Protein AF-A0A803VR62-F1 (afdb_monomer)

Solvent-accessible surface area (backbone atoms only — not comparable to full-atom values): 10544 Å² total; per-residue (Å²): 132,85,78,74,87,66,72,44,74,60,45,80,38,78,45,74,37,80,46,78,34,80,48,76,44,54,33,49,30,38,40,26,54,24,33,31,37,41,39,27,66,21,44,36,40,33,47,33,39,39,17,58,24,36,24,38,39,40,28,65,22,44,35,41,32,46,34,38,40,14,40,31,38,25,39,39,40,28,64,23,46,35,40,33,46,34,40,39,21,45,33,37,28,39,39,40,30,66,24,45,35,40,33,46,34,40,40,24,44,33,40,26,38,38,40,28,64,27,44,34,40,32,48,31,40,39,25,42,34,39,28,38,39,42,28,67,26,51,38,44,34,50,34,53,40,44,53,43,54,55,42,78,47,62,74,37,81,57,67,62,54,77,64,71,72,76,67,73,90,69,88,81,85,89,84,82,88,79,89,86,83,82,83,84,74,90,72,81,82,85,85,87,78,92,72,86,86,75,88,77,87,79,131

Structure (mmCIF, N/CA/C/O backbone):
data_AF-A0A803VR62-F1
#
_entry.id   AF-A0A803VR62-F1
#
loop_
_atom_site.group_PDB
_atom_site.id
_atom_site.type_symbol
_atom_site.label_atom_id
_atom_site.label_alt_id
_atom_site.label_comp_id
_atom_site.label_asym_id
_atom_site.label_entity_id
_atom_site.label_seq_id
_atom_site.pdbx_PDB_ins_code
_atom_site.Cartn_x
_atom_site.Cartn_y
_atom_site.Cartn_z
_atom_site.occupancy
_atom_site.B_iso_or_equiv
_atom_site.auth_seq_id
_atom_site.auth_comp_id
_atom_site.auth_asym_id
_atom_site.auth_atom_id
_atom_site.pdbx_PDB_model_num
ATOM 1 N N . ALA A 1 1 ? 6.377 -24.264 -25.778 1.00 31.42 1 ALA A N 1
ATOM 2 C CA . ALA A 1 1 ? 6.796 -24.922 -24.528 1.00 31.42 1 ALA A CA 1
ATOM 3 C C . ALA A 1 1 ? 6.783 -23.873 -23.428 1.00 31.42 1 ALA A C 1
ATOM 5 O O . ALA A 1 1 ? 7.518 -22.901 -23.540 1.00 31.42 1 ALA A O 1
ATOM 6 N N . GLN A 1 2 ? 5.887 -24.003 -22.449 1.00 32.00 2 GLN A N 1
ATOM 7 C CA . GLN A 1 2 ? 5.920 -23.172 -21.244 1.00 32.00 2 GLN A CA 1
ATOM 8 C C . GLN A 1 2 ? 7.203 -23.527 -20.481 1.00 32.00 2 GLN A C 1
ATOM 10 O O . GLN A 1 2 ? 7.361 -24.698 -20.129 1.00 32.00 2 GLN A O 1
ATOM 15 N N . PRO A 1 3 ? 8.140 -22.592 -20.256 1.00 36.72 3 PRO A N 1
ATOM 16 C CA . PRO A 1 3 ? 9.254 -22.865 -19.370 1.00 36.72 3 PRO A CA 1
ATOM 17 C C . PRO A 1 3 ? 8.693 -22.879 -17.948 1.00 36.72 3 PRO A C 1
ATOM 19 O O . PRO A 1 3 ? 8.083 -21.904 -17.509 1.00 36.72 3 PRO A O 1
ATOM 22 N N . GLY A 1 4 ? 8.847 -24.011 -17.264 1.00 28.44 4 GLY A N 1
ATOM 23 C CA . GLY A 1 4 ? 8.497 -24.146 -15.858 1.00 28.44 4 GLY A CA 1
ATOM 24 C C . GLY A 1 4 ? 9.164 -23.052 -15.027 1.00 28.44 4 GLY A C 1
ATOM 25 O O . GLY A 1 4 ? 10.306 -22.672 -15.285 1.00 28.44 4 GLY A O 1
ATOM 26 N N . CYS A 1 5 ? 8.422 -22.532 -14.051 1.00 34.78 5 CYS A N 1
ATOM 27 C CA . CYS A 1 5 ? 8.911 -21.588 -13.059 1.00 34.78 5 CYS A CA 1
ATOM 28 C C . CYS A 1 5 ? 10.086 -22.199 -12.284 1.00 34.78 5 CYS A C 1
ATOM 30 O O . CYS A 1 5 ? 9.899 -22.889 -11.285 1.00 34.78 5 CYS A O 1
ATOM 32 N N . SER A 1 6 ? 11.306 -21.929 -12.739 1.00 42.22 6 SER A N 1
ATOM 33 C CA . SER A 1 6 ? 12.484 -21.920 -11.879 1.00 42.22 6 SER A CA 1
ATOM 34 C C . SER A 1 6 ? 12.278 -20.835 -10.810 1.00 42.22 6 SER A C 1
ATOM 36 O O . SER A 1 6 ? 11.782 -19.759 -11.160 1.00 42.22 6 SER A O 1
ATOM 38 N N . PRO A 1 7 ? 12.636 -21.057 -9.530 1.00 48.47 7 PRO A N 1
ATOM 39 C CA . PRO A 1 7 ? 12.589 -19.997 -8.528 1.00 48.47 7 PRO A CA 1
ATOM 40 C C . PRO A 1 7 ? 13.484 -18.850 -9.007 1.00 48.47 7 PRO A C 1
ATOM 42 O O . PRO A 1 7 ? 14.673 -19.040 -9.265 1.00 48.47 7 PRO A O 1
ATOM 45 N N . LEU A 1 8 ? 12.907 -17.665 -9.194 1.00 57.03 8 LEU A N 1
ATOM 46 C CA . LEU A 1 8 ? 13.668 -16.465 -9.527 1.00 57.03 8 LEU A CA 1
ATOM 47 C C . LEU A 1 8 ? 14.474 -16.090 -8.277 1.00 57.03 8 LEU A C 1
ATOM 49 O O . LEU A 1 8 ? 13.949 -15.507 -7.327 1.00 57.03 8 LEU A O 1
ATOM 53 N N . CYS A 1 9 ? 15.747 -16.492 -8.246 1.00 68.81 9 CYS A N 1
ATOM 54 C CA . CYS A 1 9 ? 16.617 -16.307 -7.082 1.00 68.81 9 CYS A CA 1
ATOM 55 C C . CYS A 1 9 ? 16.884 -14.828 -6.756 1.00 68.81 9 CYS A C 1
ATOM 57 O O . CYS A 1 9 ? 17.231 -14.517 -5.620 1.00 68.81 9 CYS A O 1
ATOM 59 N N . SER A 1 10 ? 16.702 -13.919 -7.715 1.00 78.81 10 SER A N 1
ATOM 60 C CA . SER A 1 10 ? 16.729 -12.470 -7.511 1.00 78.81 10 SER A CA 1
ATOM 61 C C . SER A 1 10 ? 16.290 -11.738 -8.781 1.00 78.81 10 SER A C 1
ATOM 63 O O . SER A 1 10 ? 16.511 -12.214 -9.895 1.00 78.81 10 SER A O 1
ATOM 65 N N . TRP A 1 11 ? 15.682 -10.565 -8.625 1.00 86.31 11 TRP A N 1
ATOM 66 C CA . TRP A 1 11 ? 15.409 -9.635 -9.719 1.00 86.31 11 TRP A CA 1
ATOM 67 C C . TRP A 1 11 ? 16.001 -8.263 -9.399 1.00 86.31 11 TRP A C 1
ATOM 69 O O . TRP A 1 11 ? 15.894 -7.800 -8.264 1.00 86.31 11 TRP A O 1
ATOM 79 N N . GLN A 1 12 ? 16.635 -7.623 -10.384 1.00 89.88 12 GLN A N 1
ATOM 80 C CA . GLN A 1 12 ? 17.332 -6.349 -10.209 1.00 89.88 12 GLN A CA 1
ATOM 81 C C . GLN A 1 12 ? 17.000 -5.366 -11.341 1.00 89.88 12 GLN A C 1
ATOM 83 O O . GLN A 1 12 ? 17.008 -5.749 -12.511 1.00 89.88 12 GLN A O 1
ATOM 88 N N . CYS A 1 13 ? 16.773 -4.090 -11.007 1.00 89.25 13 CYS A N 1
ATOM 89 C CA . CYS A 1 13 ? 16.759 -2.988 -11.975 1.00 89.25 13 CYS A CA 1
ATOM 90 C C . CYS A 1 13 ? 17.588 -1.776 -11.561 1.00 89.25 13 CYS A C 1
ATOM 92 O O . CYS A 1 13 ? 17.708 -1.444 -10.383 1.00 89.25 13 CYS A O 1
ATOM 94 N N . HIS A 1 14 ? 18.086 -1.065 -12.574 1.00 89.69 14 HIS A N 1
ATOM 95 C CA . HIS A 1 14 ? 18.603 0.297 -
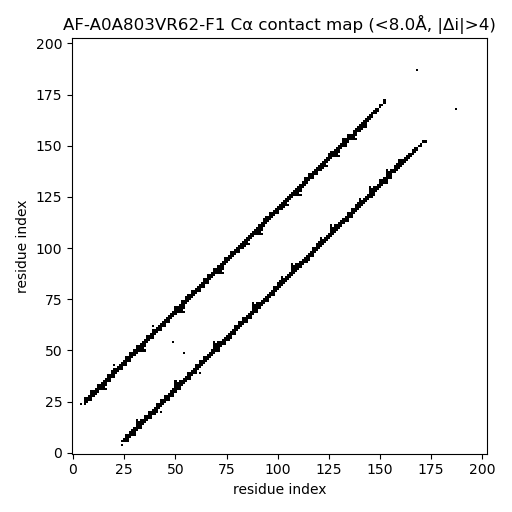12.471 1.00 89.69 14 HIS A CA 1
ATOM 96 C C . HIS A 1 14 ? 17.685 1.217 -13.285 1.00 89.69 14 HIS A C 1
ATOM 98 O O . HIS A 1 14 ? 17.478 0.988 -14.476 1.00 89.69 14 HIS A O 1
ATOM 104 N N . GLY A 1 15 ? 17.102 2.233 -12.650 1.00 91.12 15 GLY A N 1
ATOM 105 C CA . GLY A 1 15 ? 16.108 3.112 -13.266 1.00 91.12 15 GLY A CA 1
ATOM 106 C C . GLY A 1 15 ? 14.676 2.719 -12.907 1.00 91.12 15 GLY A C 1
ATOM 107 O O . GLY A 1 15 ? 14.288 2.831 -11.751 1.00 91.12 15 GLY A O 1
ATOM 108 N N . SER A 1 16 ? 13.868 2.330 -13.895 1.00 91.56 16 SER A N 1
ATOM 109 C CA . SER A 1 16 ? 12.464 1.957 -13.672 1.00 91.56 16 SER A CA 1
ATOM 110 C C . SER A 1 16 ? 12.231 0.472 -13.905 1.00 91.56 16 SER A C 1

────────

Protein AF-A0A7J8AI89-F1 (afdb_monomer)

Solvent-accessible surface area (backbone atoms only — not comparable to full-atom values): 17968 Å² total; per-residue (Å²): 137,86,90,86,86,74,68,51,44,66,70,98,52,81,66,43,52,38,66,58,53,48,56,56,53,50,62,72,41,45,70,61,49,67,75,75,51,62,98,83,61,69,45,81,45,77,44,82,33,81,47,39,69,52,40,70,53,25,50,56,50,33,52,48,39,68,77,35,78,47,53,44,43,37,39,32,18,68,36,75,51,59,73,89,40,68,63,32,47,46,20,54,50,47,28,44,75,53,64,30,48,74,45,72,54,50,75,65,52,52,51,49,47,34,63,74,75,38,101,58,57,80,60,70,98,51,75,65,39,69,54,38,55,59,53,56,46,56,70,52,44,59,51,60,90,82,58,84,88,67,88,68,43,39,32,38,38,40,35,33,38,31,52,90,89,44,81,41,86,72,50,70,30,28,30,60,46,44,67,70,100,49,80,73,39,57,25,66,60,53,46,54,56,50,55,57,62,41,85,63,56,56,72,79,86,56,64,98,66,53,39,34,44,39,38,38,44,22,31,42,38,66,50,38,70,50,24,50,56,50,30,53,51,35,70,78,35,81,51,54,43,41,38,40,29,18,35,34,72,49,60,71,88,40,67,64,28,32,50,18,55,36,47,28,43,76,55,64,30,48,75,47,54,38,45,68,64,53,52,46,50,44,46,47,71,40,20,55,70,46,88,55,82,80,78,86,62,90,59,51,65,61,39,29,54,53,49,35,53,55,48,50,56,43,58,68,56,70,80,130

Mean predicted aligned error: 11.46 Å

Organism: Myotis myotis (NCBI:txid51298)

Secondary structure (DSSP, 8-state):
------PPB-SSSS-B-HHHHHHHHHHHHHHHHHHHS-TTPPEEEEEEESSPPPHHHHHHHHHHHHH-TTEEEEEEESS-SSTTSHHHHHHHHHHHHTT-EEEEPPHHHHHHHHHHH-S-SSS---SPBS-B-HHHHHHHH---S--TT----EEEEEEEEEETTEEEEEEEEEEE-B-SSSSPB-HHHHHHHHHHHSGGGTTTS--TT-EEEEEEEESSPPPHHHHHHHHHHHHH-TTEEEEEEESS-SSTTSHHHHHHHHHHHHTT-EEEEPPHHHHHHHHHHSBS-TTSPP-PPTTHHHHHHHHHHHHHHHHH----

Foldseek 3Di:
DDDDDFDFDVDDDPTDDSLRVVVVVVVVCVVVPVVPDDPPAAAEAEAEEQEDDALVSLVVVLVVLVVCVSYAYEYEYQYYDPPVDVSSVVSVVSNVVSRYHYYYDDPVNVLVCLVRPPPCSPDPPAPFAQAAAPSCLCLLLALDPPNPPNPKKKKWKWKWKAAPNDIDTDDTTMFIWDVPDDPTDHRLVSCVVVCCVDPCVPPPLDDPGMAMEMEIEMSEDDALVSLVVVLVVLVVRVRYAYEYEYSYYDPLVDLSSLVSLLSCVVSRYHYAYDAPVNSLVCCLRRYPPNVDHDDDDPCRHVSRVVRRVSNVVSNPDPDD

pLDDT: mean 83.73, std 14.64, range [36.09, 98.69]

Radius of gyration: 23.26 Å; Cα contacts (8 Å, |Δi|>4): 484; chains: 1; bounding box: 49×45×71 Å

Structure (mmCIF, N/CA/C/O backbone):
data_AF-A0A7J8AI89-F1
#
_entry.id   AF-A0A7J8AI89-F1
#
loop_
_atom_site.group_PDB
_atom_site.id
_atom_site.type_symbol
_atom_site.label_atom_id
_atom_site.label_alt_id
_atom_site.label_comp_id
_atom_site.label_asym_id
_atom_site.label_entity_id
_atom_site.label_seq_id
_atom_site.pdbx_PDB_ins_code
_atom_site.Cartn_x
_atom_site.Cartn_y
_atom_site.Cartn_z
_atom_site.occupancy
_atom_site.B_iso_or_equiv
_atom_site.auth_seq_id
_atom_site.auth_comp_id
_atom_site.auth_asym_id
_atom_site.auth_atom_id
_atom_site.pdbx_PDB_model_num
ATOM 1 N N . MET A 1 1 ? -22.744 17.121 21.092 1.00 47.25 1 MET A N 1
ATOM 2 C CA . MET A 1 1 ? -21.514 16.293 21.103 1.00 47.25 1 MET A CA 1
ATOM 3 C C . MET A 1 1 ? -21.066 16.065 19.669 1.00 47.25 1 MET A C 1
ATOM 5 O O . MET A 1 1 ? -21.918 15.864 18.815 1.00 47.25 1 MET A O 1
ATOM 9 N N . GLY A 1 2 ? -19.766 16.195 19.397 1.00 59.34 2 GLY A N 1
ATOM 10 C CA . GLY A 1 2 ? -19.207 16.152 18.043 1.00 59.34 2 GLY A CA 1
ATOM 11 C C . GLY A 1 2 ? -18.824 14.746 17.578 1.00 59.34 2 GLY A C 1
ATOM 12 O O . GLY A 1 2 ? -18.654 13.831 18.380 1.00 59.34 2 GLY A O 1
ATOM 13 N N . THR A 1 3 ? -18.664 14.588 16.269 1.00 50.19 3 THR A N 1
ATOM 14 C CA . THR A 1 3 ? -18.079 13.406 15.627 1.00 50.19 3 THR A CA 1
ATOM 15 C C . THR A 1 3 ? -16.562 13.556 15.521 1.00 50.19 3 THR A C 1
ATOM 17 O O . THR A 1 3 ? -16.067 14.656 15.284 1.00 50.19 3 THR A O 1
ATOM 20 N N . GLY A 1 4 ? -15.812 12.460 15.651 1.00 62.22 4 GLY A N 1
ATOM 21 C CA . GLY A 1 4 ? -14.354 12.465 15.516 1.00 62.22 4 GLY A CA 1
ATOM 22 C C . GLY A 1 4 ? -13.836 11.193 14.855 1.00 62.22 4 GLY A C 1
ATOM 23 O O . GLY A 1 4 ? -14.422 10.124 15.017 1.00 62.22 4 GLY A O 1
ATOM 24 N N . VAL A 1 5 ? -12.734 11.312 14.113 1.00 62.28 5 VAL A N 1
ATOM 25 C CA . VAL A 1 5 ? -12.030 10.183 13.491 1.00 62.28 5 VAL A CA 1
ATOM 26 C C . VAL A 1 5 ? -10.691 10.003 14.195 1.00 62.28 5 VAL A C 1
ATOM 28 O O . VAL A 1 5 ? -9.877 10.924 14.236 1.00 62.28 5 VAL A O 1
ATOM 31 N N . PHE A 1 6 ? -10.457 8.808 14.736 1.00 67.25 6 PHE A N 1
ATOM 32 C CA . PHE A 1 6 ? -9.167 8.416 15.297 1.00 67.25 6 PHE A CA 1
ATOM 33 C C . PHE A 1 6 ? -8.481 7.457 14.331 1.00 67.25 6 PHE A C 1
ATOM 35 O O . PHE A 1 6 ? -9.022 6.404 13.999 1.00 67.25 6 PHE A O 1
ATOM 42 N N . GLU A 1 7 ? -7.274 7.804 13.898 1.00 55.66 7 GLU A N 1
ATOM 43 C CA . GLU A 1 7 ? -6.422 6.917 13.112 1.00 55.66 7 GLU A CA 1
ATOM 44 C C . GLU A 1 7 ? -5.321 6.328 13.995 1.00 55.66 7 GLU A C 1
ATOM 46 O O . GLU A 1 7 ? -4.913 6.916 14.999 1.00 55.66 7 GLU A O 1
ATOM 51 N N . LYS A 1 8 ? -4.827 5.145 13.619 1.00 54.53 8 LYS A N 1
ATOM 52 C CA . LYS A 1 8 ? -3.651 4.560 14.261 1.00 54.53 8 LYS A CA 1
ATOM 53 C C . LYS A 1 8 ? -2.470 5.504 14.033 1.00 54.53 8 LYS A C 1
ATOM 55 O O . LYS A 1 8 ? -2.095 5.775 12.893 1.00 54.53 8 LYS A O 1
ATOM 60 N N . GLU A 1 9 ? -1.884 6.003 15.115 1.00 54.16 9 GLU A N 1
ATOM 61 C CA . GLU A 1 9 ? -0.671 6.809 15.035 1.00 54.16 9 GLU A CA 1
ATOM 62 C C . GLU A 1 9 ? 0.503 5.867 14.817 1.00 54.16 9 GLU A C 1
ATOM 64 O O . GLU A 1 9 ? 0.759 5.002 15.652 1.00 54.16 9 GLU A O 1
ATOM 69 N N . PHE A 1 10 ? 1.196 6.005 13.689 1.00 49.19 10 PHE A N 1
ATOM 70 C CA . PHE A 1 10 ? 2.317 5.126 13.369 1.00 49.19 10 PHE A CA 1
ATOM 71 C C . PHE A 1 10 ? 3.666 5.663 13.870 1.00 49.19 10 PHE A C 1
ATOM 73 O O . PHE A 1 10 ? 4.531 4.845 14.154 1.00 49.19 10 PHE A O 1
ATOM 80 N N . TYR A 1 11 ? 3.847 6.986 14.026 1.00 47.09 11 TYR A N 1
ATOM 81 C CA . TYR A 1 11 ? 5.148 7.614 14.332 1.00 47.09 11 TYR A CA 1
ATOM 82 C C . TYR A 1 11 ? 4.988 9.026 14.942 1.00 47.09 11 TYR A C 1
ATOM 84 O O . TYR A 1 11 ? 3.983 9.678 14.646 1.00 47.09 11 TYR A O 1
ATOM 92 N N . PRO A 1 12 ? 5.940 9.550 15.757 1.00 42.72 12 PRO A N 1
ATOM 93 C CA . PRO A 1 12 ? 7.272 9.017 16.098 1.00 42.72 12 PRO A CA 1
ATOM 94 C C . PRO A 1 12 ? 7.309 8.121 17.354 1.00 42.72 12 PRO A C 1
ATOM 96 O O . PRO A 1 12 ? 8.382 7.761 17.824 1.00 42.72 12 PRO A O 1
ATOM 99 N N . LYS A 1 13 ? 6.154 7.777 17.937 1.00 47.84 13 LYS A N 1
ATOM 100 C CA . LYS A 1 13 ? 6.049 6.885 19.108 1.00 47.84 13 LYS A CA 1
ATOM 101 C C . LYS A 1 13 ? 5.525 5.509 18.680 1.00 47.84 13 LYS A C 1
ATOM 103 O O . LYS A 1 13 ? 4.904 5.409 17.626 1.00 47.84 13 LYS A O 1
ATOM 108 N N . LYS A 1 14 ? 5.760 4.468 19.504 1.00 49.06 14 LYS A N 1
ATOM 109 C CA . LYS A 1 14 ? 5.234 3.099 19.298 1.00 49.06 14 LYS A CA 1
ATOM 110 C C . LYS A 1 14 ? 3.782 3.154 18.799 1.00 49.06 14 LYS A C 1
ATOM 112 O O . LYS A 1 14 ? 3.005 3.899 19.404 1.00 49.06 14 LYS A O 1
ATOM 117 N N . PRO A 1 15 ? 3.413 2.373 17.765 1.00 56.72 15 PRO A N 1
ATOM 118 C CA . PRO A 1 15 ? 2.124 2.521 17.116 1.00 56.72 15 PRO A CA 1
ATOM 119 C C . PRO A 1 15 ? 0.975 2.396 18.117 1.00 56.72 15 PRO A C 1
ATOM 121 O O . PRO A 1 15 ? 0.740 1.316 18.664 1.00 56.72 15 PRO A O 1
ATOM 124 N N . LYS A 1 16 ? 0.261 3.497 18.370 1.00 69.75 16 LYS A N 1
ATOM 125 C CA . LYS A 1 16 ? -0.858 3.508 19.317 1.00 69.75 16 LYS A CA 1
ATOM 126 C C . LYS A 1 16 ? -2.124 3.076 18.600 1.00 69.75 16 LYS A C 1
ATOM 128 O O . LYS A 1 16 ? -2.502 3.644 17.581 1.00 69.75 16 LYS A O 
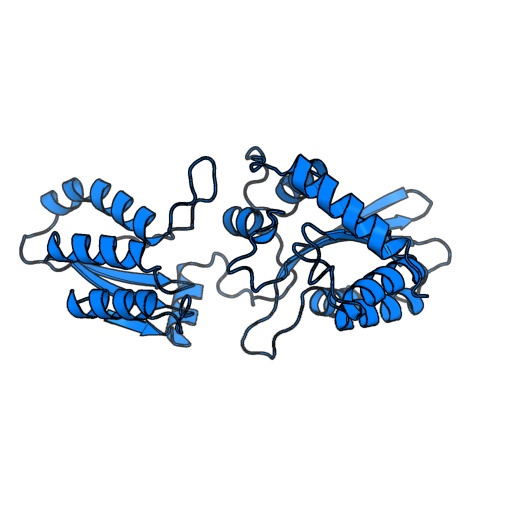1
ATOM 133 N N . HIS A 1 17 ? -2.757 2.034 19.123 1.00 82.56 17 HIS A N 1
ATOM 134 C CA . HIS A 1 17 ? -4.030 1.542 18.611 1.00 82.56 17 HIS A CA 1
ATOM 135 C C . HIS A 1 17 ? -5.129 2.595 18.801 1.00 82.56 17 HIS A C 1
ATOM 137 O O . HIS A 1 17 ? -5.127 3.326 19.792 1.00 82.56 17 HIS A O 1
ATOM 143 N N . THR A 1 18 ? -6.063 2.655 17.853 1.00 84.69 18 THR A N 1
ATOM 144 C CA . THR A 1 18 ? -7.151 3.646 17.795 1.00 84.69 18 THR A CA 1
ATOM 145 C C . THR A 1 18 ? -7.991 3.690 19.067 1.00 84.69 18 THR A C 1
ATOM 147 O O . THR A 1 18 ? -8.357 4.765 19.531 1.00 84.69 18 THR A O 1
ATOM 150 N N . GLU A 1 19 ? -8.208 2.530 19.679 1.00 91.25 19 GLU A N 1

────────

- Requirement:
Please return all lines from the records that hold the word "full".

- Answer section:
Solvent-accessible surface area (backbone atoms only — not comparable to full-atom values): 10544 Å² total; per-residue (Å²): 132,85,78,74,87,66,72,44,74,60,45,80,38,78,45,74,37,80,46,78,34,80,48,76,44,54,33,49,30,38,40,26,54,24,33,31,37,41,39,27,66,21,44,36,40,33,47,33,39,39,17,58,24,36,24,38,39,40,28,65,22,44,35,41,32,46,34,38,40,14,40,31,38,25,39,39,40,28,64,23,46,35,40,33,46,34,40,39,21,45,33,37,28,39,39,40,30,66,24,45,35,40,33,46,34,40,40,24,44,33,40,26,38,38,40,28,64,27,44,34,40,32,48,31,40,39,25,42,34,39,28,38,39,42,28,67,26,51,38,44,34,50,34,53,40,44,53,43,54,55,42,78,47,62,74,37,81,57,67,62,54,77,64,71,72,76,67,73,90,69,88,81,85,89,84,82,88,79,89,86,83,82,83,84,74,90,72,81,82,85,85,87,78,92,72,86,86,75,88,77,87,79,131
Solvent-accessible surface area (backbone atoms only — not comparable to full-atom values): 17968 Å² total; per-residue (Å²): 137,86,90,86,86,74,68,51,44,66,70,98,52,81,66,43,52,38,66,58,53,48,56,56,53,50,62,72,41,45,70,61,49,67,75,75,51,62,98,83,61,69,45,81,45,77,44,82,33,81,47,39,69,52,40,70,53,25,50,56,50,33,52,48,39,68,77,35,78,47,53,44,43,37,39,32,18,68,36,75,51,59,73,89,40,68,63,32,47,46,20,54,50,47,28,44,75,53,64,30,48,74,45,72,54,50,75,65,52,52,51,49,47,34,63,74,75,38,101,58,57,80,60,70,98,51,75,65,39,69,54,38,55,59,53,56,46,56,70,52,44,59,51,60,90,82,58,84,88,67,88,68,43,39,32,38,38,40,35,33,38,31,52,90,89,44,81,41,86,72,50,70,30,28,30,60,46,44,67,70,100,49,80,73,39,57,25,66,60,53,46,54,56,50,55,57,62,41,85,63,56,56,72,79,86,56,64,98,66,53,39,34,44,39,38,38,44,22,31,42,38,66,50,38,70,50,24,50,56,50,30,53,51,35,70,78,35,81,51,54,43,41,38,40,29,18,35,34,72,49,60,71,88,40,67,64,28,32,50,18,55,36,47,28,43,76,55,64,30,48,75,47,54,38,45,68,64,53,52,46,50,44,46,47,71,40,20,55,70,46,88,55,82,80,78,86,62,90,59,51,65,61,39,29,54,53,49,35,53,55,48,50,56,43,58,68,56,70,80,130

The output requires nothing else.